Government Employment Process
Federal Job Application Process
Once upon a time, applying for a government job seemed mysterious and difficult, like learning to play a game you've never tried before when you don't have the instruction book and half the pieces are missing.
Optimizing Your Resume
USAjobs, or an agency's independent website with a job application feature, are just computer programs. It is essential to remember that a computer is scanning your resume, looking for specific keywords. So how do make sure that your resume gets past the computer program and in front of the eyes of the recruiter or hiring manager? It's simple: use the right keywords. Before you create your online resume, spend some time reading postings for jobs you're interested in.
Waiting to Hear
Long ago, applicants for federal jobs often languished, waiting to hear from their selected agencies for several months. The application process has become much more streamlined today. Although every situation is different, many applicants today hear back from recruiters or hiring managers within a month.

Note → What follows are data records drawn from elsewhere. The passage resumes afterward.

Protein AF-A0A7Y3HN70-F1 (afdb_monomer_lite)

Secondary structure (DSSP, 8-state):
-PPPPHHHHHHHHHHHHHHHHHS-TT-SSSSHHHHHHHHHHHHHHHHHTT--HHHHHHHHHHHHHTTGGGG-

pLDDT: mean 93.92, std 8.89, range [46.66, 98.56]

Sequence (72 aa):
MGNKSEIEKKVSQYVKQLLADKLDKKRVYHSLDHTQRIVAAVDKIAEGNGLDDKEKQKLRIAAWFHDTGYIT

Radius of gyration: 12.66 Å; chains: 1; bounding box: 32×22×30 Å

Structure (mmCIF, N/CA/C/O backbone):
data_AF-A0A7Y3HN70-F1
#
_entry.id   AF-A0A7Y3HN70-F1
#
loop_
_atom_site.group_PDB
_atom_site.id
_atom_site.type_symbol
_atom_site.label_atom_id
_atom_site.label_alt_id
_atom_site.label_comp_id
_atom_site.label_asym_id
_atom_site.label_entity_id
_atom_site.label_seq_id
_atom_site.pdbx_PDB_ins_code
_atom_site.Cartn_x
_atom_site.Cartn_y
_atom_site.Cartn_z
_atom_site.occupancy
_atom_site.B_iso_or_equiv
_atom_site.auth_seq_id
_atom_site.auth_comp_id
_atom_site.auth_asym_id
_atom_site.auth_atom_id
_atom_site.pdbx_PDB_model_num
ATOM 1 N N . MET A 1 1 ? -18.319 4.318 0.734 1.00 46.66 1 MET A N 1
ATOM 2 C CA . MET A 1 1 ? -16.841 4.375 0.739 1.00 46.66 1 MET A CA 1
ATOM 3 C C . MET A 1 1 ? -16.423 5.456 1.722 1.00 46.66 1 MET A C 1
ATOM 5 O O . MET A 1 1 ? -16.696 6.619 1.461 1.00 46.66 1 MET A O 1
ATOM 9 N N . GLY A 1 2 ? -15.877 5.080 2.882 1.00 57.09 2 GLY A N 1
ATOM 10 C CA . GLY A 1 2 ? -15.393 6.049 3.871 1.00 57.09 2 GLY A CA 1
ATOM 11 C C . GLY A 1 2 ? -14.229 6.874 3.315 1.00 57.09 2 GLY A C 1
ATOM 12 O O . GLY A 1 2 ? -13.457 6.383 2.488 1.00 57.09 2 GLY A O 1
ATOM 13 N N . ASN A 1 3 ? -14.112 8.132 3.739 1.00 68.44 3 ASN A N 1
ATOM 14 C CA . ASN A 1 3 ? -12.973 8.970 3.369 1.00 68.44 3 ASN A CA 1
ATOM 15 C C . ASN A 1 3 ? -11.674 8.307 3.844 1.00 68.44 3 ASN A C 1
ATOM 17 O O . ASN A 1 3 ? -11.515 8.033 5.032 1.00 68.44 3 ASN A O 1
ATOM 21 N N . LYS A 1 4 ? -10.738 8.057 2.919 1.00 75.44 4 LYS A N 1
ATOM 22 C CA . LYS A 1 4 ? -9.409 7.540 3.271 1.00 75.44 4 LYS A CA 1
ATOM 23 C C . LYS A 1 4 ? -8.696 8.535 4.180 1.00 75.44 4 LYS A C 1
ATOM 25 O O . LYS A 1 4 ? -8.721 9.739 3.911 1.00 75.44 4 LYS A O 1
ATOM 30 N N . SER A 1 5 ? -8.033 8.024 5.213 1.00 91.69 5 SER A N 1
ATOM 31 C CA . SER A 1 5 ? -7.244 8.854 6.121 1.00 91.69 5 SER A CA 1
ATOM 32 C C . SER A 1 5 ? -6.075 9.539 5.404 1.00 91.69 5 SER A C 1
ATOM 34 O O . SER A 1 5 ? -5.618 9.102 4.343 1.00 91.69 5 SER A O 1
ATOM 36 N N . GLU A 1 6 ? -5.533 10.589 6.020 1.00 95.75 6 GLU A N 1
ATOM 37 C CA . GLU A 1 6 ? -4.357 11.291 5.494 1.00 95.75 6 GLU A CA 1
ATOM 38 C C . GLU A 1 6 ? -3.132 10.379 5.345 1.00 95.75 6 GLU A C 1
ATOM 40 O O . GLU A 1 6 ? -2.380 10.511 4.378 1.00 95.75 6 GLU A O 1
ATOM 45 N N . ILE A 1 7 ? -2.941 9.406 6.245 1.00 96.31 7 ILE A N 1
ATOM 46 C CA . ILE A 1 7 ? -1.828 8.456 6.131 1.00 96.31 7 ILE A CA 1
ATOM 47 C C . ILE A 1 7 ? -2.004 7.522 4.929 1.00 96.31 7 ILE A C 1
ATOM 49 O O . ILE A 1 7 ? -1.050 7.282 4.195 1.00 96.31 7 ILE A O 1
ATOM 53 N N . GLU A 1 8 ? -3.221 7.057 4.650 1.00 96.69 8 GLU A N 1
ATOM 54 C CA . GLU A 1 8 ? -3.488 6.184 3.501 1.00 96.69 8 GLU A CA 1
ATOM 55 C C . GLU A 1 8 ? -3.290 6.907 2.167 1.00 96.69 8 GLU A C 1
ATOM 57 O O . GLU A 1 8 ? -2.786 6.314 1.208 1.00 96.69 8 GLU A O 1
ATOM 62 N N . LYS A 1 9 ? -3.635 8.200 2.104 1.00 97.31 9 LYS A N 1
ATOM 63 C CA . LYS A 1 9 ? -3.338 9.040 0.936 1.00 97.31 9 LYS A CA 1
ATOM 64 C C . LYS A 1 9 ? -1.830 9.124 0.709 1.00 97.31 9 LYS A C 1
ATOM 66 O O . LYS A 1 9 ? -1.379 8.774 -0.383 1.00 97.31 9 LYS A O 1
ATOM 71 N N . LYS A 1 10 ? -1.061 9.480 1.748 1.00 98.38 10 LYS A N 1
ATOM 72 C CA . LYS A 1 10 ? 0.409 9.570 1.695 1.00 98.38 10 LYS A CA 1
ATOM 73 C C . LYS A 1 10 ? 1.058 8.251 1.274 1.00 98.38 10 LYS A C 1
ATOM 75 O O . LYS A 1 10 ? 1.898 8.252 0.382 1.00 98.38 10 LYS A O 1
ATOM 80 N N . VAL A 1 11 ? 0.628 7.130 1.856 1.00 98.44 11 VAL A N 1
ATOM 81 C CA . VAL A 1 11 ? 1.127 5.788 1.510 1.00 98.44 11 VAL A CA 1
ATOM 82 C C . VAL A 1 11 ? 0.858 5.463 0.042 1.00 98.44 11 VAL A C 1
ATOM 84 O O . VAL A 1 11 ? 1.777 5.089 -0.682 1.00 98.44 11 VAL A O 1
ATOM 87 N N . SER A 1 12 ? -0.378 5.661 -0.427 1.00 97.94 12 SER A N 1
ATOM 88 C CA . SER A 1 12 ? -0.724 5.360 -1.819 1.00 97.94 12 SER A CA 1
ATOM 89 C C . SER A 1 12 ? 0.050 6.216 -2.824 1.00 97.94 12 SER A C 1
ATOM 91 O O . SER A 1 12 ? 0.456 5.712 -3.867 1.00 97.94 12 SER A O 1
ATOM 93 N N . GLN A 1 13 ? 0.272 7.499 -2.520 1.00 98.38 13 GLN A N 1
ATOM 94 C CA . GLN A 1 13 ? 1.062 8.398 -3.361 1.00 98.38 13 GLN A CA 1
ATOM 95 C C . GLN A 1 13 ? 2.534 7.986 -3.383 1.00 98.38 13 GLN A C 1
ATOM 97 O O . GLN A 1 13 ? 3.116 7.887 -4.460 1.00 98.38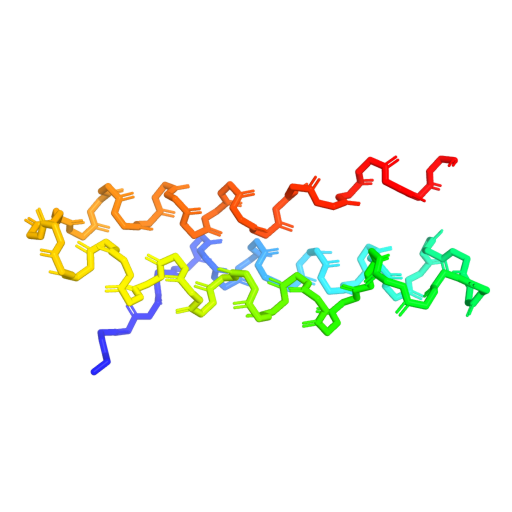 13 GLN A O 1
ATOM 102 N N . TYR A 1 14 ? 3.107 7.688 -2.215 1.00 98.44 14 TYR A N 1
ATOM 103 C CA . TYR A 1 14 ? 4.492 7.246 -2.097 1.00 98.44 14 TYR A CA 1
ATOM 104 C C . TYR A 1 14 ? 4.753 5.968 -2.900 1.00 98.44 14 TYR A C 1
ATOM 106 O O . TYR A 1 14 ? 5.667 5.940 -3.717 1.00 98.44 14 TYR A O 1
ATOM 114 N N . VAL A 1 15 ? 3.929 4.928 -2.726 1.00 98.31 15 VAL A N 1
ATOM 115 C CA . VAL A 1 15 ? 4.123 3.654 -3.437 1.00 98.31 15 VAL A CA 1
ATOM 116 C C . VAL A 1 15 ? 3.929 3.811 -4.943 1.00 98.31 15 VAL A C 1
ATOM 118 O O . VAL A 1 15 ? 4.710 3.256 -5.713 1.00 98.31 15 VAL A O 1
ATOM 121 N N . LYS A 1 16 ? 2.928 4.587 -5.381 1.00 98.06 16 LYS A N 1
ATOM 122 C CA . LYS A 1 16 ? 2.735 4.886 -6.809 1.00 98.06 16 LYS A CA 1
ATOM 123 C C . LYS A 1 16 ? 3.989 5.490 -7.425 1.00 98.06 16 LYS A C 1
ATOM 125 O O . LYS A 1 16 ? 4.422 5.020 -8.471 1.00 98.06 16 LYS A O 1
ATOM 130 N N . GLN A 1 17 ? 4.564 6.492 -6.764 1.00 98.12 17 GLN A N 1
ATOM 131 C CA . GLN A 1 17 ? 5.782 7.142 -7.232 1.00 98.12 17 GLN A CA 1
ATOM 132 C C . GLN A 1 17 ? 6.971 6.173 -7.210 1.00 98.12 17 GLN A C 1
ATOM 134 O O . GLN A 1 17 ? 7.679 6.048 -8.202 1.00 98.12 17 GLN A O 1
ATOM 139 N N . LEU A 1 18 ? 7.142 5.420 -6.120 1.00 97.50 18 LEU A N 1
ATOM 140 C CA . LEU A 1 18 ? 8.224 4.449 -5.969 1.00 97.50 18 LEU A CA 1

However, the security clearance process can delay a job change, sometimes for an excruciatingly long time (more on this later). If you are desperate to leave your job this week, a job with the federal government that requires a high-level security clearance will not get you out of your present situation by Friday.
You would be better off to do a little prior planning, find interim employment, or stick it out with your current job until the clearance comes through. But at least today, you can expect to know whether or not you have a brand-new government job in a manner as timely as what you would expect from a private-sector employer.